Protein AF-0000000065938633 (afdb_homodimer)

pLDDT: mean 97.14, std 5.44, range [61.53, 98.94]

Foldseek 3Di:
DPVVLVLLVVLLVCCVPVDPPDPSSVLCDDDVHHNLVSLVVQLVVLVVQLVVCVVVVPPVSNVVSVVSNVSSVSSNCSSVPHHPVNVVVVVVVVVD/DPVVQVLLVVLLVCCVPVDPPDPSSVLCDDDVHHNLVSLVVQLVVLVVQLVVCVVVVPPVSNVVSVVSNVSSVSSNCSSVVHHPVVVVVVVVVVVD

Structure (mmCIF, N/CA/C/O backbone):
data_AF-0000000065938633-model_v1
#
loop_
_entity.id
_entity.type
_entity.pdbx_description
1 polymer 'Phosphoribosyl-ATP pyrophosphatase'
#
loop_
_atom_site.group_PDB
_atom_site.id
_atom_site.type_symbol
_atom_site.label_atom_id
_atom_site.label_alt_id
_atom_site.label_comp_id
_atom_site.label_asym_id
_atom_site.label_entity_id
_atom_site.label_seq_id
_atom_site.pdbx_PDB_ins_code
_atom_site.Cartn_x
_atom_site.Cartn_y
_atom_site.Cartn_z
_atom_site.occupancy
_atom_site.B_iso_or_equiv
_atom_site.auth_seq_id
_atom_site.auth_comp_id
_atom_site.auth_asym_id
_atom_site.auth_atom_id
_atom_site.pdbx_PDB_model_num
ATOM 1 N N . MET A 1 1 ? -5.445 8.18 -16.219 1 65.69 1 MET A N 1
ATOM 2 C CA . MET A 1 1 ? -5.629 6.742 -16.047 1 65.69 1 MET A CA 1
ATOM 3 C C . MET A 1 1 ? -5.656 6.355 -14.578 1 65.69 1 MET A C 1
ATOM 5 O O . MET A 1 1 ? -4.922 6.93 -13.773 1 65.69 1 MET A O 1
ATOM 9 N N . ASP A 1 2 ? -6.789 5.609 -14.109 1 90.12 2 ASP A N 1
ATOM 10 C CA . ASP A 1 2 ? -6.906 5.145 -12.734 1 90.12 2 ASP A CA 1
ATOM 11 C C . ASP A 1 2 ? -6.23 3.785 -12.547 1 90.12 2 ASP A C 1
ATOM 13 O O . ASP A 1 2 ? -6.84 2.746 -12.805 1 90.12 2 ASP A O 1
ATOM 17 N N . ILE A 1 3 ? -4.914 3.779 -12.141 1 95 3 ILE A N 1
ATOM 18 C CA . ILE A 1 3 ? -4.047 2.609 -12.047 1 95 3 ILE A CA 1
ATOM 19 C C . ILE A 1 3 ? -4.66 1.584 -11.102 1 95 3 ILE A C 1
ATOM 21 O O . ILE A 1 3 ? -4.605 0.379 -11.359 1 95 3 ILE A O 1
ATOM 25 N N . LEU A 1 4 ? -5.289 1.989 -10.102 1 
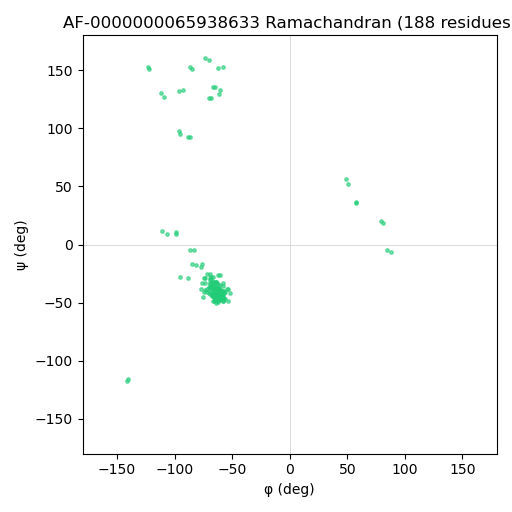97.75 4 LEU A N 1
ATOM 26 C CA . LEU A 1 4 ? -5.863 1.079 -9.117 1 97.75 4 LEU A CA 1
ATOM 27 C C . LEU A 1 4 ? -7.117 0.406 -9.664 1 97.75 4 LEU A C 1
ATOM 29 O O . LEU A 1 4 ? -7.375 -0.764 -9.367 1 97.75 4 LEU A O 1
ATOM 33 N N . LYS A 1 5 ? -7.934 1.219 -10.375 1 97.38 5 LYS A N 1
ATOM 34 C CA . LYS A 1 5 ? -9.094 0.599 -11.016 1 97.38 5 LYS A CA 1
ATOM 35 C C . LYS A 1 5 ? -8.664 -0.482 -12 1 97.38 5 LYS A C 1
ATOM 37 O O . LYS A 1 5 ? -9.258 -1.562 -12.047 1 97.38 5 LYS A O 1
ATOM 42 N N . GLU A 1 6 ? -7.648 -0.209 -12.773 1 96.88 6 GLU A N 1
ATOM 43 C CA . GLU A 1 6 ? -7.117 -1.191 -13.711 1 96.88 6 GLU A CA 1
ATOM 44 C C . GLU A 1 6 ? -6.594 -2.426 -12.984 1 96.88 6 GLU A C 1
ATOM 46 O O . GLU A 1 6 ? -6.844 -3.557 -13.406 1 96.88 6 GLU A O 1
ATOM 51 N N . GLU A 1 7 ? -5.844 -2.186 -11.914 1 97.44 7 GLU A N 1
ATOM 52 C CA . GLU A 1 7 ? -5.348 -3.291 -11.094 1 97.44 7 GLU A CA 1
ATOM 53 C C . GLU A 1 7 ? -6.496 -4.16 -10.586 1 97.44 7 GLU A C 1
ATOM 55 O O . GLU A 1 7 ? -6.406 -5.387 -10.609 1 97.44 7 GLU A O 1
ATOM 60 N N . PHE A 1 8 ? -7.629 -3.484 -10.164 1 98.44 8 PHE A N 1
ATOM 61 C CA . PHE A 1 8 ? -8.781 -4.203 -9.633 1 98.44 8 PHE A CA 1
ATOM 62 C C . PHE A 1 8 ? -9.422 -5.078 -10.703 1 98.44 8 PHE A C 1
ATOM 64 O O . PHE A 1 8 ? -9.781 -6.227 -10.445 1 98.44 8 PHE A O 1
ATOM 71 N N . GLU A 1 9 ? -9.477 -4.551 -11.922 1 98.12 9 GLU A N 1
ATOM 72 C CA . GLU A 1 9 ? -10.055 -5.32 -13.016 1 98.12 9 GLU A CA 1
ATOM 73 C C . GLU A 1 9 ? -9.188 -6.531 -13.359 1 98.12 9 GLU A C 1
ATOM 75 O O . GLU A 1 9 ? -9.711 -7.605 -13.656 1 98.12 9 GLU A O 1
ATOM 80 N N . ILE A 1 10 ? -7.957 -6.344 -13.289 1 97.88 10 ILE A N 1
ATOM 81 C CA . ILE A 1 10 ? -7.039 -7.453 -13.523 1 97.88 10 ILE A CA 1
ATOM 82 C C . ILE A 1 10 ? -7.219 -8.508 -12.438 1 97.88 10 ILE A C 1
ATOM 84 O O . ILE A 1 10 ? -7.281 -9.711 -12.734 1 97.88 10 ILE A O 1
ATOM 88 N N . ILE A 1 11 ? -7.254 -8.148 -11.219 1 98.5 11 ILE A N 1
ATOM 89 C CA . ILE A 1 11 ? -7.473 -9.039 -10.094 1 98.5 11 ILE A CA 1
ATOM 90 C C . ILE A 1 11 ? -8.75 -9.844 -10.312 1 98.5 11 ILE A C 1
ATOM 92 O O . ILE A 1 11 ? -8.75 -11.07 -10.18 1 98.5 11 ILE A O 1
ATOM 96 N N . LYS A 1 12 ? -9.852 -9.148 -10.672 1 98.5 12 LYS A N 1
ATOM 97 C CA . LYS A 1 12 ? -11.125 -9.828 -10.898 1 98.5 12 LYS A CA 1
ATOM 98 C C . LYS A 1 12 ? -11 -10.883 -11.992 1 98.5 12 LYS A C 1
ATOM 100 O O . LYS A 1 12 ? -11.531 -11.984 -11.867 1 98.5 12 LYS A O 1
ATOM 105 N N . GLN A 1 13 ? -10.32 -10.461 -13 1 98.25 13 GLN A N 1
ATOM 106 C CA . GLN A 1 13 ? -10.125 
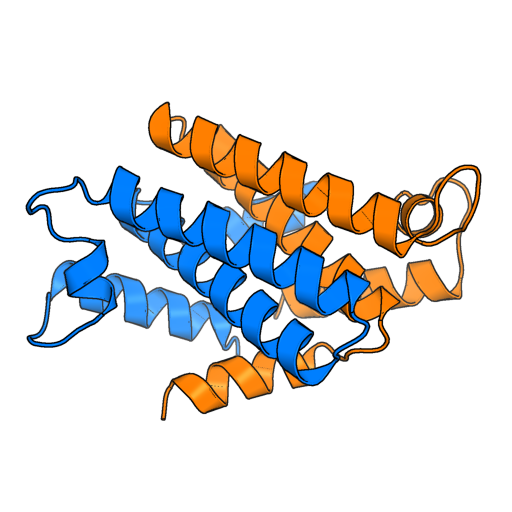-11.375 -14.117 1 98.25 13 GLN A CA 1
ATOM 107 C C . GLN A 1 13 ? -9.328 -12.602 -13.68 1 98.25 13 GLN A C 1
ATOM 109 O O . GLN A 1 13 ? -9.656 -13.734 -14.062 1 98.25 13 GLN A O 1
ATOM 114 N N . ARG A 1 14 ? -8.312 -12.414 -12.906 1 98.31 14 ARG A N 1
ATOM 115 C CA . ARG A 1 14 ? -7.461 -13.523 -12.477 1 98.31 14 ARG A CA 1
ATOM 116 C C . ARG A 1 14 ? -8.203 -14.438 -11.508 1 98.31 14 ARG A C 1
ATOM 118 O O . ARG A 1 14 ? -7.949 -15.641 -11.461 1 98.31 14 ARG A O 1
ATOM 125 N N . ILE A 1 15 ? -9.102 -13.867 -10.688 1 98.44 15 ILE A N 1
ATOM 126 C CA . ILE A 1 15 ? -9.93 -14.664 -9.797 1 98.44 15 ILE A CA 1
ATOM 127 C C . ILE A 1 15 ? -10.836 -15.586 -10.609 1 98.44 15 ILE A C 1
ATOM 129 O O . ILE A 1 15 ? -11.039 -16.75 -10.25 1 98.44 15 ILE A O 1
ATOM 133 N N . LYS A 1 16 ? -11.328 -15.031 -11.664 1 98 16 LYS A N 1
ATOM 134 C CA . LYS A 1 16 ? -12.266 -15.758 -12.508 1 98 16 LYS A CA 1
ATOM 135 C C . LYS A 1 16 ? -11.539 -16.797 -13.359 1 98 16 LYS A C 1
ATOM 137 O O . LYS A 1 16 ? -11.938 -17.969 -13.391 1 98 16 LYS A O 1
ATOM 142 N N . ASP A 1 17 ? -10.453 -16.438 -13.945 1 98.06 17 ASP A N 1
ATOM 143 C CA . ASP A 1 17 ? -9.789 -17.281 -14.945 1 98.06 17 ASP A CA 1
ATOM 144 C C . ASP A 1 17 ? -8.812 -18.25 -14.289 1 98.06 17 ASP A C 1
ATOM 146 O O . ASP A 1 17 ? -8.477 -19.281 -14.867 1 98.06 17 ASP A O 1
ATOM 150 N N . LYS A 1 18 ? -8.258 -17.906 -13.188 1 97.25 18 LYS A N 1
ATOM 151 C CA . LYS A 1 18 ? -7.301 -18.688 -12.398 1 97.25 18 LYS A CA 1
ATOM 152 C C . LYS A 1 18 ? -6.164 -19.203 -13.273 1 97.25 18 LYS A C 1
ATOM 154 O O . LYS A 1 18 ? -5.855 -20.406 -13.25 1 97.25 18 LYS A O 1
ATOM 159 N N . PRO A 1 19 ? -5.555 -18.266 -14.016 1 97.44 19 PRO A N 1
ATOM 160 C CA . PRO A 1 19 ? -4.453 -18.734 -14.859 1 97.44 19 PRO A CA 1
ATOM 161 C C . PRO A 1 19 ? -3.344 -19.422 -14.055 1 97.44 19 PRO A C 1
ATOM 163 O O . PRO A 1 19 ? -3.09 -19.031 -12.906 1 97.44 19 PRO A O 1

★ ★ ★ ★ ★ ★ ★

* TASK PROMPT: The lines above starting at the one that holds "ATOM 84 O O" and ending at the one that holds "ATOM 126 C CA" are to be written out exactly, ends included, and no pictures are to be copied.

* ANSWER FOR THIS EXERCISE:
ATOM 84 O O . ILE A 1 10 ? -7.281 -9.711 -12.734 1 97.88 10 ILE A O 1
ATOM 88 N N . ILE A 1 11 ? -7.254 -8.148 -11.219 1 98.5 11 ILE A N 1
ATOM 89 C CA . ILE A 1 11 ? -7.473 -9.039 -10.094 1 98.5 11 ILE A CA 1
ATOM 90 C C . ILE A 1 11 ? -8.75 -9.844 -10.312 1 98.5 11 ILE A C 1
ATOM 92 O O . ILE A 1 11 ? -8.75 -11.07 -10.18 1 98.5 11 ILE A O 1
ATOM 96 N N . LYS A 1 12 ? -9.852 -9.148 -10.672 1 98.5 12 LYS A N 1
ATOM 97 C CA . LYS A 1 12 ? -11.125 -9.828 -10.898 1 98.5 12 LYS A CA 1
ATOM 98 C C . LYS A 1 12 ? -11 -10.883 -11.992 1 98.5 12 LYS A C 1
ATOM 100 O O . LYS A 1 12 ? -11.531 -11.984 -11.867 1 98.5 12 LYS A O 1
ATOM 105 N N . GLN A 1 13 ? -10.32 -10.461 -13 1 98.25 13 GLN A N 1
ATOM 106 C CA . GLN A 1 13 ? -10.125 
-11.375 -14.117 1 98.25 13 GLN A CA 1
ATOM 107 C C . GLN A 1 13 ? -9.328 -12.602 -13.68 1 98.25 13 GLN A C 1
ATOM 109 O O . GLN A 1 13 ? -9.656 -13.734 -14.062 1 98.25 13 GLN A O 1
ATOM 114 N N . ARG A 1 14 ? -8.312 -12.414 -12.906 1 98.31 14 ARG A N 1
ATOM 115 C CA . ARG A 1 14 ? -7.461 -13.523 -12.477 1 98.31 14 ARG A CA 1
ATOM 116 C C . ARG A 1 14 ? -8.203 -14.438 -11.508 1 98.31 14 ARG A C 1
ATOM 118 O O . ARG A 1 14 ? -7.949 -15.641 -11.461 1 98.31 14 ARG A O 1
ATOM 125 N N . ILE A 1 15 ? -9.102 -13.867 -10.688 1 98.44 15 ILE A N 1
ATOM 126 C CA . ILE A 1 15 ? -9.93 -14.664 -9.797 1 98.44 15 ILE A CA 1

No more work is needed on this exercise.